» **EXERCISE OBJECTIVE**
The records follow. Print, word for word, the first line through the "ATOM 1 N N ." line.

» **MATERIAL FOR THIS TASK**
⁂

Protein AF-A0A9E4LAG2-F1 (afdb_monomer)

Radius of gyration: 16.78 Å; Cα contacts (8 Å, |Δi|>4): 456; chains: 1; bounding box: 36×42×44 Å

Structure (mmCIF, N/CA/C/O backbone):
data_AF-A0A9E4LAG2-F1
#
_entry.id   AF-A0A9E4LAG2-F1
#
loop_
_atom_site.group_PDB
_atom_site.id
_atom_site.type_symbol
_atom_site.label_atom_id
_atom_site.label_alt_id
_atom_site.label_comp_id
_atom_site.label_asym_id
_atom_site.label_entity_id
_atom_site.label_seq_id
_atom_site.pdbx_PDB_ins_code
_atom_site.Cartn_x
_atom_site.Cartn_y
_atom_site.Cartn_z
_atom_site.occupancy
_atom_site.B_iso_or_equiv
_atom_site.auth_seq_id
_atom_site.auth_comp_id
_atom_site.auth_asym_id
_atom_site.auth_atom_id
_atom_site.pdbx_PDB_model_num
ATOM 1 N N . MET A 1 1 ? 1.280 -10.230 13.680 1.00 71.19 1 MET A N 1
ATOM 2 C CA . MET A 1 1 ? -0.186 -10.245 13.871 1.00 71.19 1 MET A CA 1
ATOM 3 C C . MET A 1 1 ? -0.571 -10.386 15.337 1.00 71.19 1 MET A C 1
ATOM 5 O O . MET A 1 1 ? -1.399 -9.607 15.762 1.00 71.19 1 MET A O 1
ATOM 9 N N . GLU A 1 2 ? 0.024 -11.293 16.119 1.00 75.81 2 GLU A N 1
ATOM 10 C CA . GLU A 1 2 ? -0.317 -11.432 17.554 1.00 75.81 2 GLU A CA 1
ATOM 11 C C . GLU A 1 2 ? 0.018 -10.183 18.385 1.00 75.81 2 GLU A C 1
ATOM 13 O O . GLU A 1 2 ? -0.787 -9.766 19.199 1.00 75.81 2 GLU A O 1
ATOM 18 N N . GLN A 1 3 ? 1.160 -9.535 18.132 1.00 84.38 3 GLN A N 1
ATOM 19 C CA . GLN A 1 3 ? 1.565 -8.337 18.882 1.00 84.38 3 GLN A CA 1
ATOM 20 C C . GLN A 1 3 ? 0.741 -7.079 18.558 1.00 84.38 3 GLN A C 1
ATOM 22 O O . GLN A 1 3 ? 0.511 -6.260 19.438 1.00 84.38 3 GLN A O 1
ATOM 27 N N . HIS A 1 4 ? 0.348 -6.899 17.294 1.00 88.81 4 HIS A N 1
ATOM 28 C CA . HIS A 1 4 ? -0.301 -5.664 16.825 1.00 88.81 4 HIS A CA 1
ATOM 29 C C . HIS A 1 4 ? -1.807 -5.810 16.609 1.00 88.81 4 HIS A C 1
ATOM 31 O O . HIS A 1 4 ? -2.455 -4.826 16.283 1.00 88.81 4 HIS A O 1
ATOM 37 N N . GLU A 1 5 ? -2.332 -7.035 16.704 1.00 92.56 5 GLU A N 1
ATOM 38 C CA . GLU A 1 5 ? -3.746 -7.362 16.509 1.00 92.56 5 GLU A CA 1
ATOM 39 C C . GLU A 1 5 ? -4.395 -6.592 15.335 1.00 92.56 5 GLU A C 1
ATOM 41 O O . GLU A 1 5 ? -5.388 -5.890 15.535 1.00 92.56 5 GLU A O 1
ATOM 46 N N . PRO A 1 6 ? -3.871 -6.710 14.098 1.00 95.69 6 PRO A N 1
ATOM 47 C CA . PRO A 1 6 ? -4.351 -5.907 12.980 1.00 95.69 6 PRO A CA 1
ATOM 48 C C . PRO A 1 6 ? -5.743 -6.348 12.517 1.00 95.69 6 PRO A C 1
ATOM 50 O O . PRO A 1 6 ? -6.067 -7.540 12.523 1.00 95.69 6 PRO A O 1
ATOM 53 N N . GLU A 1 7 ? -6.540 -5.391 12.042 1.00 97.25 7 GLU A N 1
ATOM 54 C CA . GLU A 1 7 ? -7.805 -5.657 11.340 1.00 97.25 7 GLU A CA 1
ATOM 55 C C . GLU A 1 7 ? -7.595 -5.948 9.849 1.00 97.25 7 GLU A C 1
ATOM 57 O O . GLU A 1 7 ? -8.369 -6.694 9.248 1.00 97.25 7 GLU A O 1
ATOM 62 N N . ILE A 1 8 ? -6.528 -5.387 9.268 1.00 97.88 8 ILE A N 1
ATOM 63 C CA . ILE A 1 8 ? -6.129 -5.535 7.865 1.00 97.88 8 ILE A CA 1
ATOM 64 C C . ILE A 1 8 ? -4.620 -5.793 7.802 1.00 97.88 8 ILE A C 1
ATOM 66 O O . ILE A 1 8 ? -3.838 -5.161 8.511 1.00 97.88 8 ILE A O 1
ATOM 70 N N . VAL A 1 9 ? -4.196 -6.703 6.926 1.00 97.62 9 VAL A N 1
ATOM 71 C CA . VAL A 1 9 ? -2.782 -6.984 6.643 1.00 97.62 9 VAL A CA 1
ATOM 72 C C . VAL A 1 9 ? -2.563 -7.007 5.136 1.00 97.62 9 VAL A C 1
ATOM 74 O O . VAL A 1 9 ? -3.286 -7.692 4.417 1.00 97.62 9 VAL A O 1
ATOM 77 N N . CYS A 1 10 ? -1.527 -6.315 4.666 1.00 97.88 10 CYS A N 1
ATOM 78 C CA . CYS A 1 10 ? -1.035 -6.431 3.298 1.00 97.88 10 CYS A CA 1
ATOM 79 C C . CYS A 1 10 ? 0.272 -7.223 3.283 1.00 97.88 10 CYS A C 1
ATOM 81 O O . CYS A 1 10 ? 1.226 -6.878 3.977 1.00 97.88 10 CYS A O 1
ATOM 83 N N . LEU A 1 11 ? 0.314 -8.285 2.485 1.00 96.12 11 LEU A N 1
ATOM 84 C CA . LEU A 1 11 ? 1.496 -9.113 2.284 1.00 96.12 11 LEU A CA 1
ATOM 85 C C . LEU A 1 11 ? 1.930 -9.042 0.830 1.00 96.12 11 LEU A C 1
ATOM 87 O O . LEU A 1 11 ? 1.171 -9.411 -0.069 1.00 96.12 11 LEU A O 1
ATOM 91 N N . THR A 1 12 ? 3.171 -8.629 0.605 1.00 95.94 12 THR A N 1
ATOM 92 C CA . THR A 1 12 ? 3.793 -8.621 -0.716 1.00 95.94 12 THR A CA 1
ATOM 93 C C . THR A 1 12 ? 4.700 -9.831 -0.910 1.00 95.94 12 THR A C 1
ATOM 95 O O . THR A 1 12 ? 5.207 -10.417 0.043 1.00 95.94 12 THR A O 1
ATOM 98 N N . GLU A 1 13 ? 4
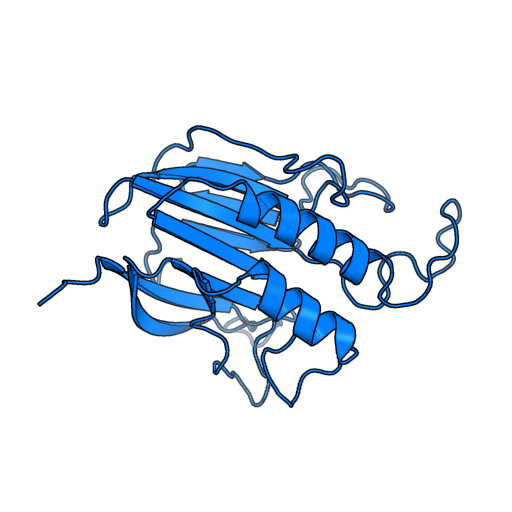.831 -10.272 -2.163 1.00 92.81 13 GLU A N 1
ATOM 99 C CA . GLU A 1 13 ? 5.654 -11.428 -2.567 1.00 92.81 13 GLU A CA 1
ATOM 100 C C . GLU A 1 13 ? 5.389 -12.720 -1.764 1.00 92.81 13 GLU A C 1
ATOM 102 O O . GLU A 1 13 ? 6.278 -13.543 -1.530 1.00 92.81 13 GLU A O 1
ATOM 107 N N . THR A 1 14 ? 4.135 -12.915 -1.360 1.00 90.44 14 THR A N 1
ATOM 108 C CA . THR A 1 14 ? 3.724 -13.943 -0.406 1.00 90.44 14 THR A CA 1
ATOM 109 C C . THR A 1 14 ? 3.268 -15.248 -1.067 1.00 90.44 14 THR A C 1
ATOM 111 O O . THR A 1 14 ? 3.236 -15.405 -2.296 1.00 90.44 14 THR A O 1
ATOM 114 N N . HIS A 1 15 ? 2.896 -16.208 -0.223 1.00 87.31 15 HIS A N 1
ATOM 115 C CA . HIS A 1 15 ? 2.177 -17.414 -0.596 1.00 87.31 15 HIS A CA 1
ATOM 116 C C . HIS A 1 15 ? 0.871 -17.560 0.199 1.00 87.31 15 HIS A C 1
ATOM 118 O O . HIS A 1 15 ? 0.795 -17.154 1.358 1.00 87.31 15 HIS A O 1
ATOM 124 N N . ASP A 1 16 ? -0.134 -18.217 -0.383 1.00 78.00 16 ASP A N 1
ATOM 125 C CA . ASP A 1 16 ? -1.494 -18.306 0.188 1.00 78.00 16 ASP A CA 1
ATOM 126 C C . ASP A 1 16 ? -1.541 -18.861 1.630 1.00 78.00 16 ASP A C 1
ATOM 128 O O . ASP A 1 16 ? -2.387 -18.479 2.447 1.00 78.00 16 ASP A O 1
ATOM 132 N N . GLY A 1 17 ? -0.596 -19.747 1.959 1.00 78.38 17 GLY A N 1
ATOM 133 C CA . GLY A 1 17 ? -0.466 -20.380 3.275 1.00 78.38 17 GLY A CA 1
ATOM 134 C C . GLY A 1 17 ? 0.381 -19.641 4.321 1.00 78.38 17 GLY A C 1
ATOM 135 O O . GLY A 1 17 ? 0.675 -20.252 5.341 1.00 78.38 17 GLY A O 1
ATOM 136 N N . LEU A 1 18 ? 0.847 -18.403 4.085 1.00 82.94 18 LEU A N 1
ATOM 137 C CA . LEU A 1 18 ? 1.776 -17.738 5.022 1.00 82.94 18 LEU A CA 1
ATOM 138 C C . LEU A 1 18 ? 1.085 -17.356 6.334 1.00 82.94 18 LEU A C 1
ATOM 140 O O . LEU A 1 18 ? 1.648 -17.537 7.410 1.00 82.94 18 LEU A O 1
ATOM 144 N N . LEU A 1 19 ? -0.148 -16.855 6.240 1.00 83.81 19 LEU A N 1
ATOM 145 C CA . LEU A 1 19 ? -0.968 -16.556 7.408 1.00 83.81 19 LEU A CA 1
ATOM 146 C C . LEU A 1 19 ? -1.760 -17.792 7.816 1.00 83.81 19 LEU A C 1
ATOM 148 O O . LEU A 1 19 ? -2.635 -18.245 7.068 1.00 83.81 19 LEU A O 1
ATOM 152 N N . SER A 1 20 ? -1.463 -18.279 9.019 1.00 80.44 20 SER A N 1
ATOM 153 C CA . SER A 1 20 ? -2.195 -19.338 9.720 1.00 80.44 20 SER A CA 1
ATOM 154 C C . SER A 1 20 ? -3.469 -18.840 10.407 1.00 80.44 20 SER A C 1
ATOM 156 O O . SER A 1 20 ? -4.277 -19.649 10.854 1.00 80.44 20 SER A O 1
ATOM 158 N N . GLN A 1 21 ? -3.649 -17.522 10.508 1.00 84.56 21 GLN A N 1
ATOM 159 C CA . GLN A 1 21 ? -4.758 -16.917 11.238 1.00 84.56 21 GLN A CA 1
ATOM 160 C C . GLN A 1 21 ? -6.059 -16.955 10.426 1.00 84.56 21 GLN A C 1
ATOM 162 O O . GLN A 1 21 ? -6.020 -16.735 9.208 1.00 84.56 21 GLN A O 1
ATOM 167 N N . PRO A 1 22 ? -7.205 -17.239 11.077 1.00 89.62 22 PRO A N 1
ATOM 168 C CA . PRO A 1 22 ? -8.501 -17.232 10.411 1.00 89.62 22 PRO A CA 1
ATOM 169 C C . PRO A 1 22 ? -8.829 -15.820 9.927 1.00 89.62 22 PRO A C 1
ATOM 171 O O . PRO A 1 22 ? -8.488 -14.849 10.588 1.00 89.62 22 PRO A O 1
ATOM 174 N N . GLY A 1 23 ? -9.477 -15.705 8.773 1.00 94.19 23 GLY A N 1
ATOM 175 C CA . GLY A 1 23 ? -9.903 -14.433 8.190 1.00 94.19 23 GLY A CA 1
ATOM 176 C C . GLY A 1 23 ? -10.055 -14.548 6.679 1.00 94.19 23 GLY A C 1
ATOM 177 O O . GLY A 1 23 ? -9.931 -15.638 6.110 1.00 94.19 23 GLY A O 1
ATOM 178 N N . TYR A 1 24 ? -10.310 -13.422 6.028 1.00 96.69 24 TYR A N 1
ATOM 179 C CA . TYR A 1 24 ? -10.676 -13.361 4.618 1.00 96.69 24 TYR A CA 1
ATOM 180 C C . TYR A 1 24 ? -9.522 -12.816 3.794 1.00 96.69 24 TYR A C 1
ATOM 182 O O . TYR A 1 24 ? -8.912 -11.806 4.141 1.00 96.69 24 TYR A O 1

⁂

» **OUTPUT BELOW**
Protein AF-A0A9E4LAG2-F1 (afdb_monomer)

Radius of gyration: 16.78 Å; Cα contacts (8 Å, |Δi|>4): 456; chains: 1; bounding box: 36×42×44 Å

Structure (mmCIF, N/CA/C/O backbone):
data_AF-A0A9E4LAG2-F1
#
_entry.id   AF-A0A9E4LAG2-F1
#
loop_
_atom_site.group_PDB
_atom_site.id
_atom_site.type_symbol
_atom_site.label_atom_id
_atom_site.label_alt_id
_atom_site.label_comp_id
_atom_site.label_asym_id
_atom_site.label_entity_id
_atom_site.label_seq_id
_atom_site.pdbx_PDB_ins_code
_atom_site.Cartn_x
_atom_site.Cartn_y
_atom_site.Cartn_z
_atom_site.occupancy
_atom_site.B_iso_or_equiv
_atom_site.auth_seq_id
_atom_site.auth_comp_id
_atom_site.auth_asym_id
_atom_site.auth_atom_id
_atom_site.pdbx_PDB_model_num
ATOM 1 N N . MET A 1 1 ? 1.280 -10.230 13.680 1.00 71.19 1 MET A N 1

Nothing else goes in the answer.